═══ Data under study ═══

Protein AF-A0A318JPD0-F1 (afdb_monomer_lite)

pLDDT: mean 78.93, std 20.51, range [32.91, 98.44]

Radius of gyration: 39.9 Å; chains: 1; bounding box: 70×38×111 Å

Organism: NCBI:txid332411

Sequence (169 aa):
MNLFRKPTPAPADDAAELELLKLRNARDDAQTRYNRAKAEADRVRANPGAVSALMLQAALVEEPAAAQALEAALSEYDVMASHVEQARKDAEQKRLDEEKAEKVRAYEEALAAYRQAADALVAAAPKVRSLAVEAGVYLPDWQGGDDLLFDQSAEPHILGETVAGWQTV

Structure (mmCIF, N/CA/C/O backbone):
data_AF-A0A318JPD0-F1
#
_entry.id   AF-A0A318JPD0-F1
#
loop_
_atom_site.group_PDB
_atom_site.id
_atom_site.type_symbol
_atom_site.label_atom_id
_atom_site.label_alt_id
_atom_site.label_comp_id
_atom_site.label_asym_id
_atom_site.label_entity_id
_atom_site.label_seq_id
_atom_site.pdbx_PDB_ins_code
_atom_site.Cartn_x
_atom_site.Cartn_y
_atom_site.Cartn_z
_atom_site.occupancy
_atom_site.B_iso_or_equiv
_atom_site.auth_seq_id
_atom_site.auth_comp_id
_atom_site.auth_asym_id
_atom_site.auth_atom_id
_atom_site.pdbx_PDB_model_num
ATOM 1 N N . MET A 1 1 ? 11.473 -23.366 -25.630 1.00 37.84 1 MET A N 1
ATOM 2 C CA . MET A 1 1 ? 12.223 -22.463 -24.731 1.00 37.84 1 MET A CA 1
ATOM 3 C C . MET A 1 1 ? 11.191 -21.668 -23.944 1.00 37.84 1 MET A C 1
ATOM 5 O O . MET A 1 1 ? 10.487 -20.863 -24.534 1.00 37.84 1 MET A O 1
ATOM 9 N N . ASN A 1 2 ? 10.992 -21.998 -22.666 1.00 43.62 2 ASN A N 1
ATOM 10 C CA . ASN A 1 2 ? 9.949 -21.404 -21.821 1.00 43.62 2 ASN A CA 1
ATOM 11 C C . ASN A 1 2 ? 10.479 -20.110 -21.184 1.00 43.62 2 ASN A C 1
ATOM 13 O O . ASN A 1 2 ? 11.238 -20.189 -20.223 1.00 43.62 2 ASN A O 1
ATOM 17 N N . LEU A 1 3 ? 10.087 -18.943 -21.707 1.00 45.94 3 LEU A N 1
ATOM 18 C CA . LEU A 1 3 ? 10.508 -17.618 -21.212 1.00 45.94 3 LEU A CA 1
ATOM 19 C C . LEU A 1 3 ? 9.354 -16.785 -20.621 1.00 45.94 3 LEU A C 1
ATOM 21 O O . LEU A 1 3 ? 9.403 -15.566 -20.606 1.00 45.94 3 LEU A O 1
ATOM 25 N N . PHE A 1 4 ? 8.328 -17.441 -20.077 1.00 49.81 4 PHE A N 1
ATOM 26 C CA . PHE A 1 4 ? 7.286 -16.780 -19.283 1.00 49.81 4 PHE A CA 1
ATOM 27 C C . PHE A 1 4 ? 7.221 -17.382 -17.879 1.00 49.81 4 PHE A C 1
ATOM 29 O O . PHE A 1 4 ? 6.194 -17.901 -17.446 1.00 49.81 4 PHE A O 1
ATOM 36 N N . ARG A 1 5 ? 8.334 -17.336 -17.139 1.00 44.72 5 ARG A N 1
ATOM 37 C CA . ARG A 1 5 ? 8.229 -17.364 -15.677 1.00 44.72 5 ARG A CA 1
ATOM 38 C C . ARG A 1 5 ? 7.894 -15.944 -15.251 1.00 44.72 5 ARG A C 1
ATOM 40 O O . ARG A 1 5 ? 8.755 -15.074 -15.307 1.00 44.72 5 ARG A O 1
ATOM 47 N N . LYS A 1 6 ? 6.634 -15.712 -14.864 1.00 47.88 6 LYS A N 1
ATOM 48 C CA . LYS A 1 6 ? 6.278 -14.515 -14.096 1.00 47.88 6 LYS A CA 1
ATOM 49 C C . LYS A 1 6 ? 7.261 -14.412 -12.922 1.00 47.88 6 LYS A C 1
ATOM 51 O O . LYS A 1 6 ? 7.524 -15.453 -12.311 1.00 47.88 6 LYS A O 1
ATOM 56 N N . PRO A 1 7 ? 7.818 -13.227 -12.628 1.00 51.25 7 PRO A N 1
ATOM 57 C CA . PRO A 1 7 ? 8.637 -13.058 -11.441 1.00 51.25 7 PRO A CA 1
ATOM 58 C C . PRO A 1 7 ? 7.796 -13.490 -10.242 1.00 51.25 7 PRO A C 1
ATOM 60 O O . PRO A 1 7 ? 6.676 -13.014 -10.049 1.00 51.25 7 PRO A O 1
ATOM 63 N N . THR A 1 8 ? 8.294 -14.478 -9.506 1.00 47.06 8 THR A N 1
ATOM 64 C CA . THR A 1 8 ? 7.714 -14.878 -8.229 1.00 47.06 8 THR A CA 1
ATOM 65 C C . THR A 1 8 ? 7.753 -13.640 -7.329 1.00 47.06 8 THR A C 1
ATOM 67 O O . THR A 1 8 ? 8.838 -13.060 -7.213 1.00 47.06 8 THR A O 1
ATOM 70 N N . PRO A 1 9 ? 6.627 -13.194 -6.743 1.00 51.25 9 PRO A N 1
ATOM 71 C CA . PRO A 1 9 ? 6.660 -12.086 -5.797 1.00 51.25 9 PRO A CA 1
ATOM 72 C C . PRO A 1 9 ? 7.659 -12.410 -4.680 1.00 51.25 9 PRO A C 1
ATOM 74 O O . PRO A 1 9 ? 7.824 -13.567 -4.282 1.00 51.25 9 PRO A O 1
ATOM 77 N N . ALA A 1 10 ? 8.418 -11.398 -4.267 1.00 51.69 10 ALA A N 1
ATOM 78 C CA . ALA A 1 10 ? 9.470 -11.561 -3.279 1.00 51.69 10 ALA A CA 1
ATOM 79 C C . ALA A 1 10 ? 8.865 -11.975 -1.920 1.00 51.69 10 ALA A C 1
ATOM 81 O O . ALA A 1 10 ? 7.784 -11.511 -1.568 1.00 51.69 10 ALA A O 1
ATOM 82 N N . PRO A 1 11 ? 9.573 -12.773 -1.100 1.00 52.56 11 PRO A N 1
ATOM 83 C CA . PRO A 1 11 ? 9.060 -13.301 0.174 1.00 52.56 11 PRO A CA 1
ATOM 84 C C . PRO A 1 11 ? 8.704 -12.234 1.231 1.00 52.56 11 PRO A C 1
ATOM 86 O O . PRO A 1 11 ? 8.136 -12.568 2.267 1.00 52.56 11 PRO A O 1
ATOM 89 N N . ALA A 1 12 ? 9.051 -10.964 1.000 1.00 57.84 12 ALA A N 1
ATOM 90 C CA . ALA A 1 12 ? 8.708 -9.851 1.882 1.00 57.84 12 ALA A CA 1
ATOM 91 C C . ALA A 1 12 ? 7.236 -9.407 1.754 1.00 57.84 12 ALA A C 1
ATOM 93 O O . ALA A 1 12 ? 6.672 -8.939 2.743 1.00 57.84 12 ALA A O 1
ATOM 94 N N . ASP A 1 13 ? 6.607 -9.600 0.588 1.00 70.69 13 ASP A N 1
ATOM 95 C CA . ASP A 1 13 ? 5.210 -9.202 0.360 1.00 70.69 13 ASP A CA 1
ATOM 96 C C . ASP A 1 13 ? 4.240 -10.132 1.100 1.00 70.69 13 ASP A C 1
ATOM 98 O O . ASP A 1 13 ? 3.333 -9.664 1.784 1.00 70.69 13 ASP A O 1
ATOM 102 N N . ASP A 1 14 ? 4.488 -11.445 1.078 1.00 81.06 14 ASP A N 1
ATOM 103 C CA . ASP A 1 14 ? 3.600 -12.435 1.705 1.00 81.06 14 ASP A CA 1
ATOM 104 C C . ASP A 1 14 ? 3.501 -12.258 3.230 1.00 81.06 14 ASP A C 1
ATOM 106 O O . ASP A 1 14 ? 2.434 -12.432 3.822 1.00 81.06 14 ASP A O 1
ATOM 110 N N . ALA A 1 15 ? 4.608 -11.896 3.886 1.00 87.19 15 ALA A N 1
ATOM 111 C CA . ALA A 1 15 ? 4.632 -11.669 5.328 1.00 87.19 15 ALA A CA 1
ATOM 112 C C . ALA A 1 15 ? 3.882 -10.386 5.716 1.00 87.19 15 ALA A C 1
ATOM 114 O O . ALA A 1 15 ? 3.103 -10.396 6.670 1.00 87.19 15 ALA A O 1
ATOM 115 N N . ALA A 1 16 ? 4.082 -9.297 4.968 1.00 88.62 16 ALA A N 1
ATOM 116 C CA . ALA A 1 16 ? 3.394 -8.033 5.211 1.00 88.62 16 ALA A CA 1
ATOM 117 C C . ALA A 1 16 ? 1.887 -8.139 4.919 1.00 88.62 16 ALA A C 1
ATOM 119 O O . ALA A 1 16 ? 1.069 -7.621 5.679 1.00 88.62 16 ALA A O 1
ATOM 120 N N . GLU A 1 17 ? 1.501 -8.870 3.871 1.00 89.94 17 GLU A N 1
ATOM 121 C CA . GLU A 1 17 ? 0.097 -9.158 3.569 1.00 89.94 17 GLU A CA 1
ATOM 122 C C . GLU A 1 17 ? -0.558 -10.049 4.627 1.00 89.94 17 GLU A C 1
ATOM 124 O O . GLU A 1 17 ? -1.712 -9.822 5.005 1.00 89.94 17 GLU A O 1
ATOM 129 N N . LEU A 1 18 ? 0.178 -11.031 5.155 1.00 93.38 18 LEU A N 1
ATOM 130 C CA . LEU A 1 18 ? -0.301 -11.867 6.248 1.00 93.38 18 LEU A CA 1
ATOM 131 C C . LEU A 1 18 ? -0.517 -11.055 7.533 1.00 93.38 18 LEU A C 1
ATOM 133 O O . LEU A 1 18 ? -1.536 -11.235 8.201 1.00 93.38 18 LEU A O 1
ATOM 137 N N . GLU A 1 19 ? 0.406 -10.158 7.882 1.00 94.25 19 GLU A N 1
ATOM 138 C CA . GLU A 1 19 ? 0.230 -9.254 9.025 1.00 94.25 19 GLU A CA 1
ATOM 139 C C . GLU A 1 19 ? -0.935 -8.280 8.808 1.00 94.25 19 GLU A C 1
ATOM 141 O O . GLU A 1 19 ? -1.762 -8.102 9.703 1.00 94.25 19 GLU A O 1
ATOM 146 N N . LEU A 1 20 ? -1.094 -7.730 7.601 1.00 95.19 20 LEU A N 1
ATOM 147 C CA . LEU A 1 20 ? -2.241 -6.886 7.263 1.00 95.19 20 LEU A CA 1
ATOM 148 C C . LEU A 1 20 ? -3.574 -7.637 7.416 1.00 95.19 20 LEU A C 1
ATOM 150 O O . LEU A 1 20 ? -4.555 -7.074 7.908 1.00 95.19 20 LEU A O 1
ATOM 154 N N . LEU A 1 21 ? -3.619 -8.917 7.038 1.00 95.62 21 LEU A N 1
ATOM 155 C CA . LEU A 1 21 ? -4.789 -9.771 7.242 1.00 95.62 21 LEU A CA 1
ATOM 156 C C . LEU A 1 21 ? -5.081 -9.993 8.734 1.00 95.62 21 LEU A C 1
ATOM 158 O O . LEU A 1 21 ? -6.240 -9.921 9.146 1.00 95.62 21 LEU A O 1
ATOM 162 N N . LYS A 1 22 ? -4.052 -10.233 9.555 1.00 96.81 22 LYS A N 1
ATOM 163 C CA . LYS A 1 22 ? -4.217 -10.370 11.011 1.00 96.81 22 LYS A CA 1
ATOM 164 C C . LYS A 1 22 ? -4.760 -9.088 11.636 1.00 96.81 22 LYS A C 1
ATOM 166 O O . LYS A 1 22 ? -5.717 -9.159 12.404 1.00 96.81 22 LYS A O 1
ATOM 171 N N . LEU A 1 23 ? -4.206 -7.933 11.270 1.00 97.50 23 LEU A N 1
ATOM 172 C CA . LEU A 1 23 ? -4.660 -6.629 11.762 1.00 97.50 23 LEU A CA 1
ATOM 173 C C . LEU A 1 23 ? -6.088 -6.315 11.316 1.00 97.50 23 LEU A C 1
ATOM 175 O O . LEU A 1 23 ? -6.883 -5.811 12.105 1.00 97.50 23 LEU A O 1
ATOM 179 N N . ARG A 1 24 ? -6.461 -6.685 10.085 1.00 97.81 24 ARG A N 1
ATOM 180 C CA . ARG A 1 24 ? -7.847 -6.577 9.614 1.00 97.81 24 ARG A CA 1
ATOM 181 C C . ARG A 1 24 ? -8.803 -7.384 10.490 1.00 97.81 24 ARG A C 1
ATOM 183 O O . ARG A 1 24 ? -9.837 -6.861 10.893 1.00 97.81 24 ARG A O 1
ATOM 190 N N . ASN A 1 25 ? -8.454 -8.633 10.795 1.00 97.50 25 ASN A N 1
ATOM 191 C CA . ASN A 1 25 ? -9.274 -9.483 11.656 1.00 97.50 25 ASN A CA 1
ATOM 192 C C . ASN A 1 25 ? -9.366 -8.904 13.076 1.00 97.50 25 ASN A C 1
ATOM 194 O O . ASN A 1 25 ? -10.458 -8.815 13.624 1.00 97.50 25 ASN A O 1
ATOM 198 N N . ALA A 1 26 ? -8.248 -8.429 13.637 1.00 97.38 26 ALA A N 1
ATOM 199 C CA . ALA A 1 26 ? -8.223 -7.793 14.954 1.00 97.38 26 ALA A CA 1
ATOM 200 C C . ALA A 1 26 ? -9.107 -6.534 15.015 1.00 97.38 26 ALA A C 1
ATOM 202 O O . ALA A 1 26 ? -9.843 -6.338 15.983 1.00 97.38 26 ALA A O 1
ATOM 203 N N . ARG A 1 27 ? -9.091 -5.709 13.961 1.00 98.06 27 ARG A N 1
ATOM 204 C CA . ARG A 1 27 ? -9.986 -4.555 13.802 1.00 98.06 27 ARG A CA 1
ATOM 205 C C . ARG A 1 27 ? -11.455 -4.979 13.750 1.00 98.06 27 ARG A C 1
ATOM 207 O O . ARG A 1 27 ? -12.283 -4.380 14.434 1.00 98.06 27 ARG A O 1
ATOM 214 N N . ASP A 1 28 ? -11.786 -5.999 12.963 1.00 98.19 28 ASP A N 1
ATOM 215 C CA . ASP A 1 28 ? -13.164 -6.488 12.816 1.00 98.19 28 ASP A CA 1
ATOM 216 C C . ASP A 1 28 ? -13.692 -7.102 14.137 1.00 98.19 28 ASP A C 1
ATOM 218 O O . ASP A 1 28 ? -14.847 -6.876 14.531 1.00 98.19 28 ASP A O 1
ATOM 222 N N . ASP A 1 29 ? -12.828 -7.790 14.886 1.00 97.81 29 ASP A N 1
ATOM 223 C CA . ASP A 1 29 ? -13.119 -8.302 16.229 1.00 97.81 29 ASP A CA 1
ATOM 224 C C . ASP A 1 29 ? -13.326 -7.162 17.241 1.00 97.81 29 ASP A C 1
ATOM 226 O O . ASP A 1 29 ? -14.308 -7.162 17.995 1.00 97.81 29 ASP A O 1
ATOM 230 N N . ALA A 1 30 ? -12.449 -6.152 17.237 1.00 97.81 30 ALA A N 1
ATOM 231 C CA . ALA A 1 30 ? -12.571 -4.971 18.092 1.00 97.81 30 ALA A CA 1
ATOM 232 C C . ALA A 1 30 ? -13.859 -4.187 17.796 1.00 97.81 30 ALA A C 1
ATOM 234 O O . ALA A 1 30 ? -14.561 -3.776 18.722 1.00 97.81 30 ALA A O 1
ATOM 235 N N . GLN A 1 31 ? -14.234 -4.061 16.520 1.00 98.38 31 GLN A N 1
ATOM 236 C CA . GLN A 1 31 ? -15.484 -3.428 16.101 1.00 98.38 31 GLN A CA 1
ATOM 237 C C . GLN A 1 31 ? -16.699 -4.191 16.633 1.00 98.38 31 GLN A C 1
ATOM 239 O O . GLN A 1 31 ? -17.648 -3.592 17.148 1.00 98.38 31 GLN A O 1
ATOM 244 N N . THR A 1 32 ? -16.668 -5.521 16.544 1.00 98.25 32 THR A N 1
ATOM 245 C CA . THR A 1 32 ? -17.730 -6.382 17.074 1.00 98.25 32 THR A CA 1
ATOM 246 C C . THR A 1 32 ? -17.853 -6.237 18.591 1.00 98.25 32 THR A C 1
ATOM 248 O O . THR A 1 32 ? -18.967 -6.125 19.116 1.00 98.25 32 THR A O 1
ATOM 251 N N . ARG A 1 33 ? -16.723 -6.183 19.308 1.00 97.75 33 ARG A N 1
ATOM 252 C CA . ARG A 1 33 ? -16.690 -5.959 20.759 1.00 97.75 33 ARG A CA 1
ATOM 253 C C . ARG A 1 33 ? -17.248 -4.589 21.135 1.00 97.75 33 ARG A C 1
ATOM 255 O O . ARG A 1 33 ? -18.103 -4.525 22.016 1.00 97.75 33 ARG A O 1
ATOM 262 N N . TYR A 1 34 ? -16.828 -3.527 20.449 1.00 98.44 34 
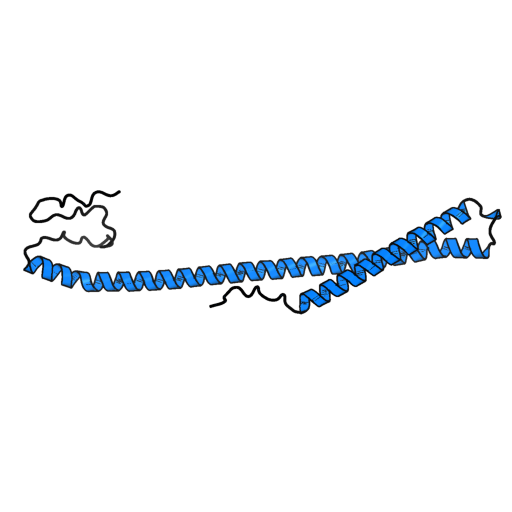TYR A N 1
ATOM 263 C CA . TYR A 1 34 ? -17.341 -2.175 20.671 1.00 98.44 34 TYR A CA 1
ATOM 264 C C . TYR A 1 34 ? -18.854 -2.100 20.453 1.00 98.44 34 TYR A C 1
ATOM 266 O O . TYR A 1 34 ? -19.574 -1.614 21.322 1.00 98.44 34 TYR A O 1
ATOM 274 N N . ASN A 1 35 ? -19.363 -2.665 19.355 1.00 98.38 35 ASN A N 1
ATOM 275 C CA . ASN A 1 35 ? -20.800 -2.676 19.071 1.00 98.38 35 ASN A CA 1
ATOM 276 C C . ASN A 1 35 ? -21.599 -3.388 20.175 1.00 98.38 35 ASN A C 1
ATOM 278 O O . ASN A 1 35 ? -22.671 -2.922 20.562 1.00 98.38 35 ASN A O 1
ATOM 282 N N . ARG A 1 36 ? -21.068 -4.494 20.715 1.00 98.06 36 ARG A N 1
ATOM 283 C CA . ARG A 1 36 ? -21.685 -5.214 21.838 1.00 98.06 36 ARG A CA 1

═══

Work order: Everything above from the line containing "ATOM 146 N N" down to the line containing "ATOM 192 C C" is to be transcribed exactly, with both of those lines included and nothing else added.

Response area:
ATOM 146 N N . LEU A 1 20 ? -1.094 -7.730 7.601 1.00 95.19 20 LEU A N 1
ATOM 147 C CA . LEU A 1 20 ? -2.241 -6.886 7.263 1.00 95.19 20 LEU A CA 1
ATOM 148 C C . LEU A 1 20 ? -3.574 -7.637 7.416 1.00 95.19 20 LEU A C 1
ATOM 150 O O . LEU A 1 20 ? -4.555 -7.074 7.908 1.00 95.19 20 LEU A O 1
ATOM 154 N N . LEU A 1 21 ? -3.619 -8.917 7.038 1.00 95.62 21 LEU A N 1
ATOM 155 C CA . LEU A 1 21 ? -4.789 -9.771 7.242 1.00 95.62 21 LEU A CA 1
ATOM 156 C C . LEU A 1 21 ? -5.081 -9.993 8.734 1.00 95.62 21 LEU A C 1
ATOM 158 O O . LEU A 1 21 ? -6.240 -9.921 9.146 1.00 95.62 21 LEU A O 1
ATOM 162 N N . LYS A 1 22 ? -4.052 -10.233 9.555 1.00 96.81 22 LYS A N 1
ATOM 163 C CA . LYS A 1 22 ? -4.217 -10.370 11.011 1.00 96.81 22 LYS A CA 1
ATOM 164 C C . LYS A 1 22 ? -4.760 -9.088 11.636 1.00 96.81 22 LYS A C 1
ATOM 166 O O . LYS A 1 22 ? -5.717 -9.159 12.404 1.00 96.81 22 LYS A O 1
ATOM 171 N N . LEU A 1 23 ? -4.206 -7.933 11.270 1.00 97.50 23 LEU A N 1
ATOM 172 C CA . LEU A 1 23 ? -4.660 -6.629 11.762 1.00 97.50 23 LEU A CA 1
ATOM 173 C C . LEU A 1 23 ? -6.088 -6.315 11.316 1.00 97.50 23 LEU A C 1
ATOM 175 O O . LEU A 1 23 ? -6.883 -5.811 12.105 1.00 97.50 23 LEU A O 1
ATOM 179 N N . ARG A 1 24 ? -6.461 -6.685 10.085 1.00 97.81 24 ARG A N 1
ATOM 180 C CA . ARG A 1 24 ? -7.847 -6.577 9.614 1.00 97.81 24 ARG A CA 1
ATOM 181 C C . ARG A 1 24 ? -8.803 -7.384 10.490 1.00 97.81 24 ARG A C 1
ATOM 183 O O . ARG A 1 24 ? -9.837 -6.861 10.893 1.00 97.81 24 ARG A O 1
ATOM 190 N N . ASN A 1 25 ? -8.454 -8.633 10.795 1.00 97.50 25 ASN A N 1
ATOM 191 C CA . ASN A 1 25 ? -9.274 -9.483 11.656 1.00 97.50 25 ASN A CA 1
ATOM 192 C C . ASN A 1 25 ? -9.366 -8.904 13.076 1.00 97.50 25 ASN A C 1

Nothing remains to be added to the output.